Some of the few hopeful signs are emerging from the private sector. In May 2005, the Bill & Melinda Gates Foundation pledged $35 million to a comprehensive anti-malaria pilot project in Zambia. The project combines all the possible anti-malarial weapon–insecticides, bed nets, and ACT. The foundation also appears willing to fund a study to consider exactly how to deliver the global ACT subsidy; several major donor agencies including UNICEF and WHO are discussing how to make the subsidy work. Stung by congressional criticism, USAID also vowed in January to mend its ways (this year it intends to spend half of its malaria budget on drugs, nets and spraying). It has also said that it is rebuilding its staff to become less reliant on contractors. Whether these initiatives will bear fruit, or simply go the way of numerous other lofty goals, remains to be seen.

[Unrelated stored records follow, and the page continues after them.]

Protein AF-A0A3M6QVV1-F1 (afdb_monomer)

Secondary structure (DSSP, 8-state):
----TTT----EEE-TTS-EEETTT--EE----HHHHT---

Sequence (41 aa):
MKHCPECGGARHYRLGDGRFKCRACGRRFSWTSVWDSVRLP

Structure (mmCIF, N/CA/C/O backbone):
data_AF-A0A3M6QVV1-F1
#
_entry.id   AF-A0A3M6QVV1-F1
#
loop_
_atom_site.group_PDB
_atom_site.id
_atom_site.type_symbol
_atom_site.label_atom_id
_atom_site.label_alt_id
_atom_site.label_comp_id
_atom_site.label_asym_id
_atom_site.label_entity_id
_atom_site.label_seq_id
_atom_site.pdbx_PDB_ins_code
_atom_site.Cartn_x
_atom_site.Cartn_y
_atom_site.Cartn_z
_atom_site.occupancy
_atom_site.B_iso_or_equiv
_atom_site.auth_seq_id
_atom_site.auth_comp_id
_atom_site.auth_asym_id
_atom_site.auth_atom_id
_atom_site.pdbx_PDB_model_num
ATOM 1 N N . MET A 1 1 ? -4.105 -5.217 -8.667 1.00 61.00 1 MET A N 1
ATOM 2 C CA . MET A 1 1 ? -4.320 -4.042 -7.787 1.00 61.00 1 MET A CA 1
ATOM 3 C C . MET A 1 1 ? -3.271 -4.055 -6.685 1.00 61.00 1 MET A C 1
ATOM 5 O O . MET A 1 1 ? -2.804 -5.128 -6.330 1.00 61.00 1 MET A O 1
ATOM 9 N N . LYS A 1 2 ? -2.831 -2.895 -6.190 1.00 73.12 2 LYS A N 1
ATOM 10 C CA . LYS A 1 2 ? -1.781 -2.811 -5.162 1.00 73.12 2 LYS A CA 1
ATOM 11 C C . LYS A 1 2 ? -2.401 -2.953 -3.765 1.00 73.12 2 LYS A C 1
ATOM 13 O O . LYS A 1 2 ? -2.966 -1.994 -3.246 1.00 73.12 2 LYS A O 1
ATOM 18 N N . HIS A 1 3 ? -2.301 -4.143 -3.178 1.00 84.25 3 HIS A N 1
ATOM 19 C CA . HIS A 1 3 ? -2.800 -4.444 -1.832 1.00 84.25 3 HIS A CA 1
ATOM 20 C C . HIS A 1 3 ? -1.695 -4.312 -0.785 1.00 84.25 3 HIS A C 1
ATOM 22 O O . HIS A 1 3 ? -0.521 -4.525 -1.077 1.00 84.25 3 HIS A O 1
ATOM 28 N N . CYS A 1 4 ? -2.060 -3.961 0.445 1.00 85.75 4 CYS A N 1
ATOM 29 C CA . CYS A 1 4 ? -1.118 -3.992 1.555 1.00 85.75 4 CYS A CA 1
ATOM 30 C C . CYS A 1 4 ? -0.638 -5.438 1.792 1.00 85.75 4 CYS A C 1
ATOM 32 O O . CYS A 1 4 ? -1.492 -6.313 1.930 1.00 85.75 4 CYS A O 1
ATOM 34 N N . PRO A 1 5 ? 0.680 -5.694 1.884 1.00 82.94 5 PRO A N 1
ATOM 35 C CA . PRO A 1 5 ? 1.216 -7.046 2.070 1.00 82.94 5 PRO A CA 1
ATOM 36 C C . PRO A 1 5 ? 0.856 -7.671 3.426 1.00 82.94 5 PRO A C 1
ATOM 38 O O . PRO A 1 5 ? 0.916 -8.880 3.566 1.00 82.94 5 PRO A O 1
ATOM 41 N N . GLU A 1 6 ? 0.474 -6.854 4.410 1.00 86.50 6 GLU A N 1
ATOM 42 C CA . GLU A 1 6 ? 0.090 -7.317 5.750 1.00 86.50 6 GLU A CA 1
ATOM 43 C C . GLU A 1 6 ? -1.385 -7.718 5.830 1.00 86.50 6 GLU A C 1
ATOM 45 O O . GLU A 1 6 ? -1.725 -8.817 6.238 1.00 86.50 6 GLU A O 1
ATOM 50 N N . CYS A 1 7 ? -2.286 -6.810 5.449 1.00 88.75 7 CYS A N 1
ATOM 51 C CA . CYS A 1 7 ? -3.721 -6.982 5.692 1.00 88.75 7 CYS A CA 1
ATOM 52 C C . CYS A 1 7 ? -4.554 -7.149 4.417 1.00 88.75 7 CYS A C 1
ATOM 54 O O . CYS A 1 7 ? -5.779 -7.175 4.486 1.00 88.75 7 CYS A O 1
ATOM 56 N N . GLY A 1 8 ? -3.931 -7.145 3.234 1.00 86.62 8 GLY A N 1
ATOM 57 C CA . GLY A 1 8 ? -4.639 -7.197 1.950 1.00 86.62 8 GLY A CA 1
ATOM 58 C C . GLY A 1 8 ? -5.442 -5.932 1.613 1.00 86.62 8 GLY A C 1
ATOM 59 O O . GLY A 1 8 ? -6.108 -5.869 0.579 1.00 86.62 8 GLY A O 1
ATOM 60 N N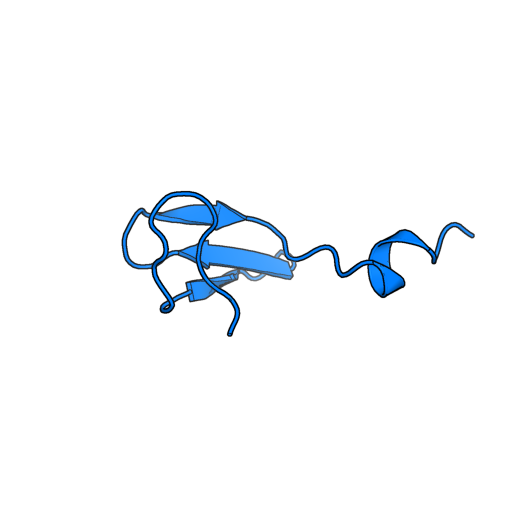 . GLY A 1 9 ? -5.387 -4.889 2.445 1.00 86.62 9 GLY A N 1
ATOM 61 C CA . GLY A 1 9 ? -6.150 -3.661 2.237 1.00 86.62 9 GLY A CA 1
ATOM 62 C C . GLY A 1 9 ? -5.738 -2.920 0.960 1.00 86.62 9 GLY A C 1
ATOM 63 O O . GLY A 1 9 ? -4.560 -2.628 0.756 1.00 86.62 9 GLY A O 1
ATOM 64 N N . ALA A 1 10 ? -6.710 -2.554 0.122 1.00 84.50 10 ALA A N 1
ATOM 65 C CA . ALA A 1 10 ? -6.473 -1.790 -1.111 1.00 84.50 10 ALA A CA 1
ATOM 66 C C . ALA A 1 10 ? -6.319 -0.273 -0.875 1.00 84.50 10 ALA A C 1
ATOM 68 O O . ALA A 1 10 ? -5.833 0.455 -1.737 1.00 84.50 10 ALA A O 1
ATOM 69 N N . ARG A 1 11 ? -6.725 0.225 0.302 1.00 85.50 11 ARG A N 1
ATOM 70 C CA . ARG A 1 11 ? -6.677 1.653 0.647 1.00 85.50 11 ARG A CA 1
ATOM 71 C C . ARG A 1 11 ? -5.331 2.008 1.279 1.00 85.50 11 ARG A C 1
ATOM 73 O O . ARG A 1 11 ? -5.119 1.793 2.475 1.00 85.50 11 ARG A O 1
ATOM 80 N N . HIS A 1 12 ? -4.438 2.580 0.481 1.00 89.00 12 HIS A N 1
ATOM 81 C CA . HIS A 1 12 ? -3.172 3.157 0.929 1.00 89.00 12 HIS A CA 1
ATOM 8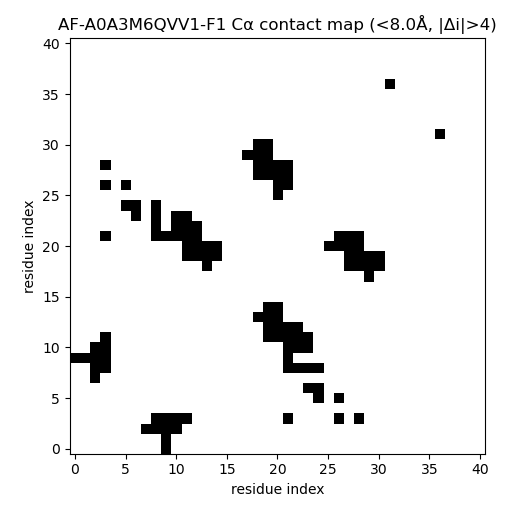2 C C . HIS A 1 12 ? -3.011 4.587 0.405 1.00 89.00 12 HIS A C 1
ATOM 84 O O . HIS A 1 12 ? -3.611 4.953 -0.601 1.00 89.00 12 HIS A O 1
ATOM 90 N N . TYR A 1 13 ? -2.196 5.391 1.082 1.00 88.88 13 TYR A N 1
ATOM 91 C CA . TYR A 1 13 ? -1.852 6.749 0.664 1.00 88.88 13 TYR A CA 1
ATOM 92 C C . TYR A 1 13 ? -0.335 6.925 0.629 1.00 88.88 13 TYR A C 1
ATOM 94 O O . TYR A 1 13 ? 0.391 6.265 1.378 1.00 88.88 13 TYR A O 1
ATOM 102 N N . ARG A 1 14 ? 0.150 7.780 -0.273 1.00 88.25 14 ARG A N 1
ATOM 103 C CA . ARG A 1 14 ? 1.578 8.082 -0.397 1.00 88.25 14 ARG A CA 1
ATOM 104 C C . ARG A 1 14 ? 1.989 9.070 0.697 1.00 88.25 14 ARG A C 1
ATOM 106 O O . ARG A 1 14 ? 1.285 10.041 0.956 1.00 88.25 14 ARG A O 1
ATOM 113 N N . LEU A 1 15 ? 3.110 8.791 1.343 1.00 88.00 15 LEU A N 1
ATOM 114 C CA . LEU A 1 15 ? 3.794 9.674 2.281 1.00 88.00 15 LEU A CA 1
ATOM 115 C C . LEU A 1 15 ? 4.759 10.587 1.512 1.00 88.00 15 LEU A C 1
ATOM 117 O O . LEU A 1 15 ? 5.211 10.229 0.421 1.00 88.00 15 LEU A O 1
ATOM 121 N N . GLY A 1 16 ? 5.100 11.741 2.094 1.00 86.50 16 GLY A N 1
ATOM 122 C CA . GLY A 1 16 ? 6.028 12.709 1.491 1.00 86.50 16 GLY A CA 1
ATOM 123 C C . GLY A 1 16 ? 7.390 12.105 1.132 1.00 86.50 16 GLY A C 1
ATOM 124 O O . GLY A 1 16 ? 7.965 12.456 0.110 1.00 86.50 16 GLY A O 1
ATOM 125 N N . ASP A 1 17 ? 7.835 11.098 1.885 1.00 86.19 17 ASP A N 1
ATOM 126 C CA . ASP A 1 17 ? 9.110 10.391 1.689 1.00 86.19 17 ASP A CA 1
ATOM 127 C C . ASP A 1 17 ? 9.084 9.352 0.546 1.00 86.19 17 ASP A C 1
ATOM 129 O O . ASP A 1 17 ? 9.967 8.504 0.437 1.00 86.19 17 ASP A O 1
ATOM 133 N N . GLY A 1 18 ? 8.020 9.314 -0.263 1.00 83.75 18 GLY A N 1
ATOM 134 C CA . GLY A 1 18 ? 7.874 8.370 -1.377 1.00 83.75 18 GLY A CA 1
ATOM 135 C C . GLY A 1 18 ? 7.376 6.970 -0.996 1.00 83.75 18 GLY A C 1
ATOM 136 O O . GLY A 1 18 ? 7.020 6.192 -1.881 1.00 83.75 18 GLY A O 1
ATOM 137 N N . ARG A 1 19 ? 7.275 6.658 0.299 1.00 87.31 19 ARG A N 1
ATOM 138 C CA . ARG A 1 19 ? 6.692 5.406 0.817 1.00 87.31 19 ARG A CA 1
ATOM 139 C C . ARG A 1 19 ? 5.165 5.459 0.822 1.00 87.31 19 ARG A C 1
ATOM 141 O O . ARG A 1 19 ? 4.566 6.527 0.758 1.00 87.31 19 ARG A O 1
ATOM 148 N N . PHE A 1 20 ? 4.515 4.312 0.953 1.00 89.25 20 PHE A N 1
ATOM 149 C CA . PHE A 1 20 ? 3.066 4.201 1.109 1.00 89.25 20 PHE A CA 1
ATOM 150 C C . PHE A 1 20 ? 2.706 3.817 2.5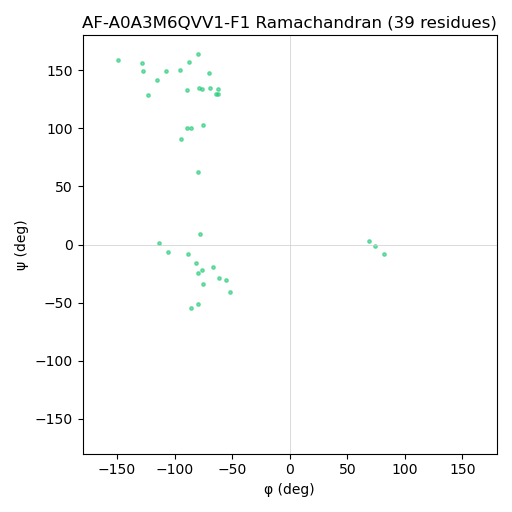40 1.00 89.25 20 PHE A C 1
ATOM 152 O O . PHE A 1 20 ? 3.449 3.107 3.217 1.00 89.25 20 PHE A O 1
ATOM 159 N N . LYS A 1 21 ? 1.543 4.267 3.007 1.00 90.50 21 LYS A N 1
ATOM 160 C CA . LYS A 1 21 ? 0.964 3.845 4.280 1.00 90.50 21 LYS A CA 1
ATOM 161 C C . LYS A 1 21 ? -0.427 3.271 4.061 1.00 90.50 21 LYS A C 1
ATOM 163 O O . LYS A 1 21 ? -1.276 3.891 3.420 1.00 90.50 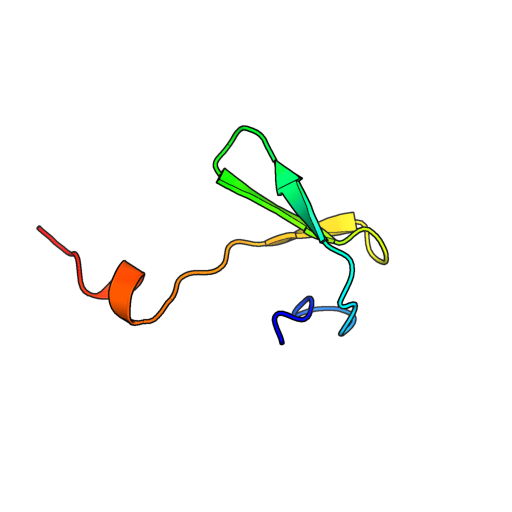21 LYS A O 1
ATOM 168 N N . CYS A 1 22 ? -0.662 2.074 4.590 1.00 91.94 22 CYS A N 1
ATOM 169 C CA . CYS A 1 22 ? -1.979 1.456 4.588 1.00 91.94 22 CYS A CA 1
ATOM 170 C C . CYS A 1 22 ? -2.909 2.217 5.534 1.00 91.94 22 CYS A C 1
ATOM 172 O O . CYS A 1 22 ? -2.538 2.499 6.673 1.00 91.94 22 CYS A O 1
ATOM 174 N N . ARG A 1 23 ? -4.135 2.502 5.092 1.00 89.94 23 ARG A N 1
ATOM 175 C CA . ARG A 1 23 ? -5.154 3.130 5.941 1.00 89.94 23 ARG A CA 1
ATOM 176 C C . ARG A 1 23 ? -5.834 2.132 6.885 1.00 89.94 23 ARG A C 1
ATOM 178 O O . ARG A 1 23 ? -6.336 2.553 7.914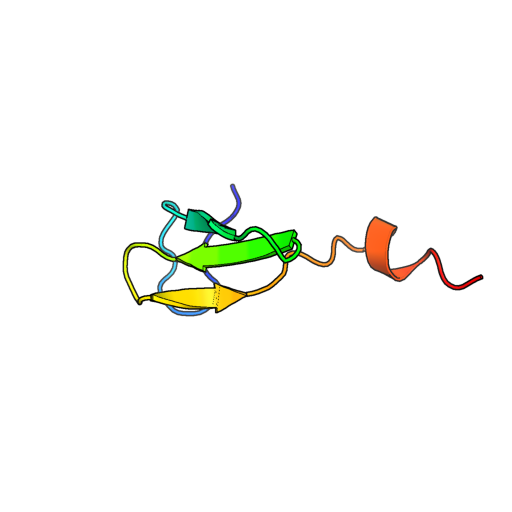 1.00 89.94 23 ARG A O 1
ATOM 185 N N . ALA A 1 24 ? -5.838 0.841 6.543 1.00 88.81 24 ALA A N 1
ATOM 186 C CA . ALA A 1 24 ? -6.493 -0.199 7.338 1.00 88.81 24 ALA A CA 1
ATOM 187 C C . ALA A 1 24 ? -5.647 -0.640 8.543 1.00 88.81 24 ALA A C 1
ATOM 189 O O . ALA A 1 24 ? -6.135 -0.631 9.662 1.00 88.81 24 ALA A O 1
ATOM 190 N N . CYS A 1 25 ? -4.372 -0.985 8.328 1.00 90.50 25 CYS A N 1
ATOM 191 C CA . CYS A 1 25 ? -3.482 -1.450 9.403 1.00 90.50 25 CYS A CA 1
ATOM 192 C C . CYS A 1 25 ? -2.429 -0.416 9.834 1.00 90.50 25 CYS A C 1
ATOM 194 O O . CYS A 1 25 ? -1.657 -0.662 10.752 1.00 90.50 25 CYS A O 1
ATOM 196 N N . GLY A 1 26 ? -2.319 0.726 9.144 1.00 89.06 26 GLY A N 1
ATOM 197 C CA . GLY A 1 26 ? -1.303 1.740 9.447 1.00 89.06 26 GLY A CA 1
ATOM 198 C C . GLY A 1 26 ? 0.124 1.377 9.015 1.00 89.06 26 GLY A C 1
ATOM 199 O O . GLY A 1 26 ? 1.030 2.200 9.182 1.00 89.06 26 GLY A O 1
ATOM 200 N N . ARG A 1 27 ? 0.342 0.188 8.432 1.00 89.06 27 ARG A N 1
ATOM 201 C CA . ARG A 1 27 ? 1.664 -0.283 7.999 1.00 89.06 27 ARG A CA 1
ATOM 202 C C . ARG A 1 27 ? 2.244 0.617 6.914 1.00 89.06 27 ARG A C 1
ATOM 204 O O . ARG A 1 27 ? 1.565 0.950 5.941 1.00 89.06 27 ARG A O 1
ATOM 211 N N . ARG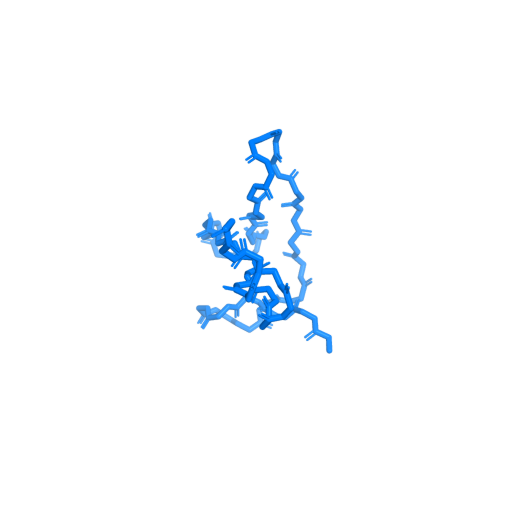 A 1 28 ? 3.520 0.971 7.065 1.00 89.75 28 ARG A N 1
ATOM 212 C CA . ARG A 1 28 ? 4.312 1.651 6.035 1.00 89.75 28 ARG A CA 1
ATOM 213 C C . ARG A 1 28 ? 4.984 0.604 5.151 1.00 89.75 28 ARG A C 1
ATOM 215 O O . ARG A 1 28 ? 5.564 -0.343 5.674 1.00 89.75 28 ARG A O 1
ATOM 222 N N . PHE A 1 29 ? 4.907 0.768 3.840 1.00 84.19 29 PHE A N 1
ATOM 223 C CA . PHE A 1 29 ? 5.516 -0.136 2.870 1.00 84.19 29 PHE A CA 1
ATOM 224 C C . PHE A 1 29 ? 5.923 0.629 1.608 1.00 84.19 29 PHE A C 1
ATOM 226 O O . PHE A 1 29 ? 5.406 1.709 1.323 1.00 84.19 29 PHE A O 1
ATOM 233 N N . SER A 1 30 ? 6.852 0.069 0.847 1.00 82.25 30 SER A N 1
ATOM 234 C CA . SER A 1 30 ? 7.313 0.625 -0.426 1.00 82.25 30 SER A CA 1
ATOM 235 C C . SER A 1 30 ? 6.942 -0.345 -1.538 1.00 82.25 30 SER A C 1
ATOM 237 O O . SER A 1 30 ? 7.036 -1.553 -1.349 1.00 82.25 30 SER A O 1
ATOM 239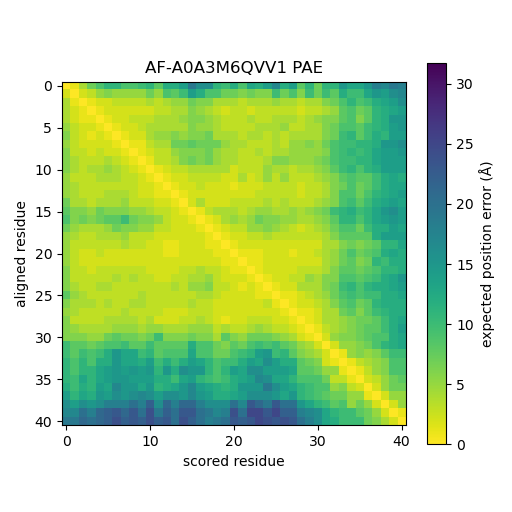 N N . TRP A 1 31 ? 6.526 0.166 -2.696 1.00 77.38 31 TRP A N 1
ATOM 240 C CA . TRP A 1 31 ? 6.380 -0.668 -3.887 1.00 77.38 31 TRP A CA 1
ATOM 241 C C . TRP A 1 31 ? 7.659 -0.585 -4.705 1.00 77.38 31 TRP A C 1
ATOM 243 O O . TRP A 1 31 ? 7.773 0.284 -5.565 1.00 77.38 31 TRP A O 1
ATOM 253 N N . THR A 1 32 ? 8.592 -1.491 -4.450 1.00 71.62 32 THR A N 1
ATOM 254 C CA . THR A 1 32 ? 9.689 -1.758 -5.380 1.00 71.62 32 THR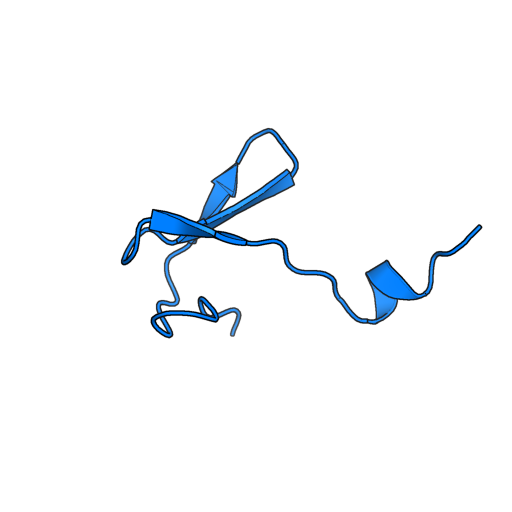 A CA 1
ATOM 255 C C . THR A 1 32 ? 9.104 -2.566 -6.532 1.00 71.62 32 THR A C 1
ATOM 257 O O . THR A 1 32 ? 8.761 -3.739 -6.381 1.00 71.62 32 THR A O 1
ATOM 260 N N . SER A 1 33 ? 8.873 -1.916 -7.670 1.00 69.06 33 SER A N 1
ATOM 261 C CA . SER A 1 33 ? 8.562 -2.663 -8.893 1.00 69.06 33 SER A CA 1
ATOM 262 C C . SER A 1 33 ? 9.837 -3.388 -9.322 1.00 69.06 33 SER A C 1
ATOM 264 O O . SER A 1 33 ? 10.913 -2.834 -9.142 1.00 69.06 33 SER A O 1
ATOM 266 N N . VAL A 1 34 ? 9.754 -4.574 -9.932 1.00 60.69 34 VAL A N 1
ATOM 267 C CA . VAL A 1 34 ? 10.960 -5.269 -10.435 1.00 60.69 34 VAL A CA 1
ATOM 268 C C . VAL A 1 34 ? 11.794 -4.330 -11.317 1.00 60.69 34 VAL A C 1
ATOM 270 O O . VAL A 1 34 ? 12.992 -4.223 -11.119 1.00 60.69 34 VAL A O 1
ATOM 273 N N . TRP A 1 35 ? 11.140 -3.536 -12.171 1.00 59.12 35 TRP A N 1
ATOM 274 C CA . TRP A 1 35 ? 11.752 -2.481 -12.992 1.00 59.12 35 TRP A CA 1
ATOM 275 C C . TRP A 1 35 ? 12.430 -1.335 -12.219 1.00 59.12 35 TRP A C 1
ATOM 277 O O . TRP A 1 35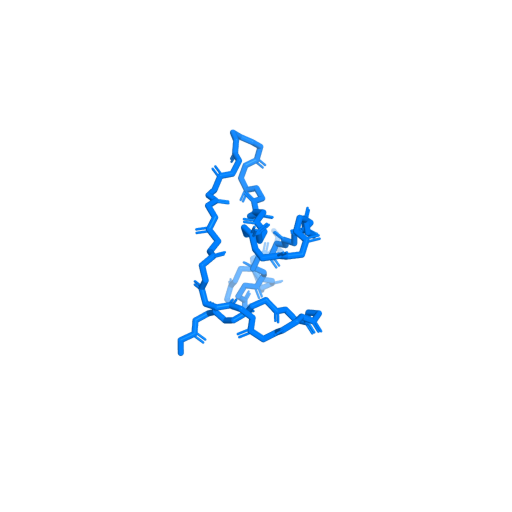 ? 13.370 -0.736 -12.730 1.00 59.12 35 TRP A O 1
ATOM 287 N N . ASP A 1 36 ? 11.963 -1.031 -11.008 1.00 60.78 36 ASP A N 1
ATOM 288 C CA . ASP A 1 36 ? 12.595 -0.074 -10.089 1.00 60.78 36 ASP A CA 1
ATOM 289 C C . ASP A 1 36 ? 13.847 -0.696 -9.448 1.00 60.78 36 ASP A C 1
ATOM 291 O O . ASP A 1 36 ? 14.857 -0.025 -9.276 1.00 60.78 36 ASP A O 1
ATOM 295 N N . SER A 1 37 ? 13.821 -2.011 -9.197 1.00 58.19 37 SER A N 1
ATOM 296 C CA . SER A 1 37 ? 14.950 -2.760 -8.638 1.00 58.19 37 SER A CA 1
ATOM 297 C C . SER A 1 37 ? 16.080 -3.047 -9.630 1.00 58.19 37 SER A C 1
ATOM 299 O O . SER A 1 37 ? 17.186 -3.298 -9.175 1.00 58.19 37 SER A O 1
ATOM 301 N N . VAL A 1 38 ? 15.843 -3.026 -10.951 1.00 62.81 38 VAL A N 1
ATOM 302 C CA . VAL A 1 38 ? 16.903 -3.263 -11.963 1.00 62.81 38 VAL A CA 1
ATOM 303 C C . VAL A 1 38 ? 17.655 -1.998 -12.376 1.00 62.81 38 VAL A C 1
ATOM 305 O O . VAL A 1 38 ? 18.666 -2.106 -13.063 1.00 62.81 38 VAL A O 1
ATOM 308 N N . ARG A 1 39 ? 17.218 -0.801 -11.954 1.00 57.84 39 ARG A N 1
ATOM 309 C CA . ARG A 1 39 ? 18.040 0.415 -12.072 1.00 57.84 39 ARG A CA 1
ATOM 310 C C . ARG A 1 39 ? 19.075 0.442 -10.943 1.00 57.84 39 ARG A C 1
ATOM 312 O O . ARG A 1 39 ? 19.048 1.329 -10.094 1.00 57.84 39 ARG A O 1
ATOM 319 N N . LEU A 1 40 ? 19.963 -0.550 -10.917 1.00 59.78 40 LEU A N 1
ATOM 320 C CA . LEU A 1 40 ? 21.283 -0.338 -10.331 1.00 59.78 40 LEU A CA 1
ATOM 321 C C . LEU A 1 40 ? 22.102 0.481 -11.351 1.00 59.78 40 LEU A C 1
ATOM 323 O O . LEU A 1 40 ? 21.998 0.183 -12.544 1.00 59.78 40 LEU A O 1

At Ndirande, a new crowd of children and mothers sits on the floor outside the doctor’s office. The room echoes with the wails of skeletal babies. More worrisomely, some of the children are eerily silent. Meria cradles her baby daughter, who’s been coughing up blood and vomiting repeatedly. Next to her, Agnes, a 46-year-old with a heavily-creased face who wears a headscarf decorated with brightly-colored mangoes, stares at her three-year-old son. He’s not moving at all. “That boy has had malaria every month, and today he’s having the same symptoms as before,” Agnes says. “I’m worried he’ll have this problem every month, forever.”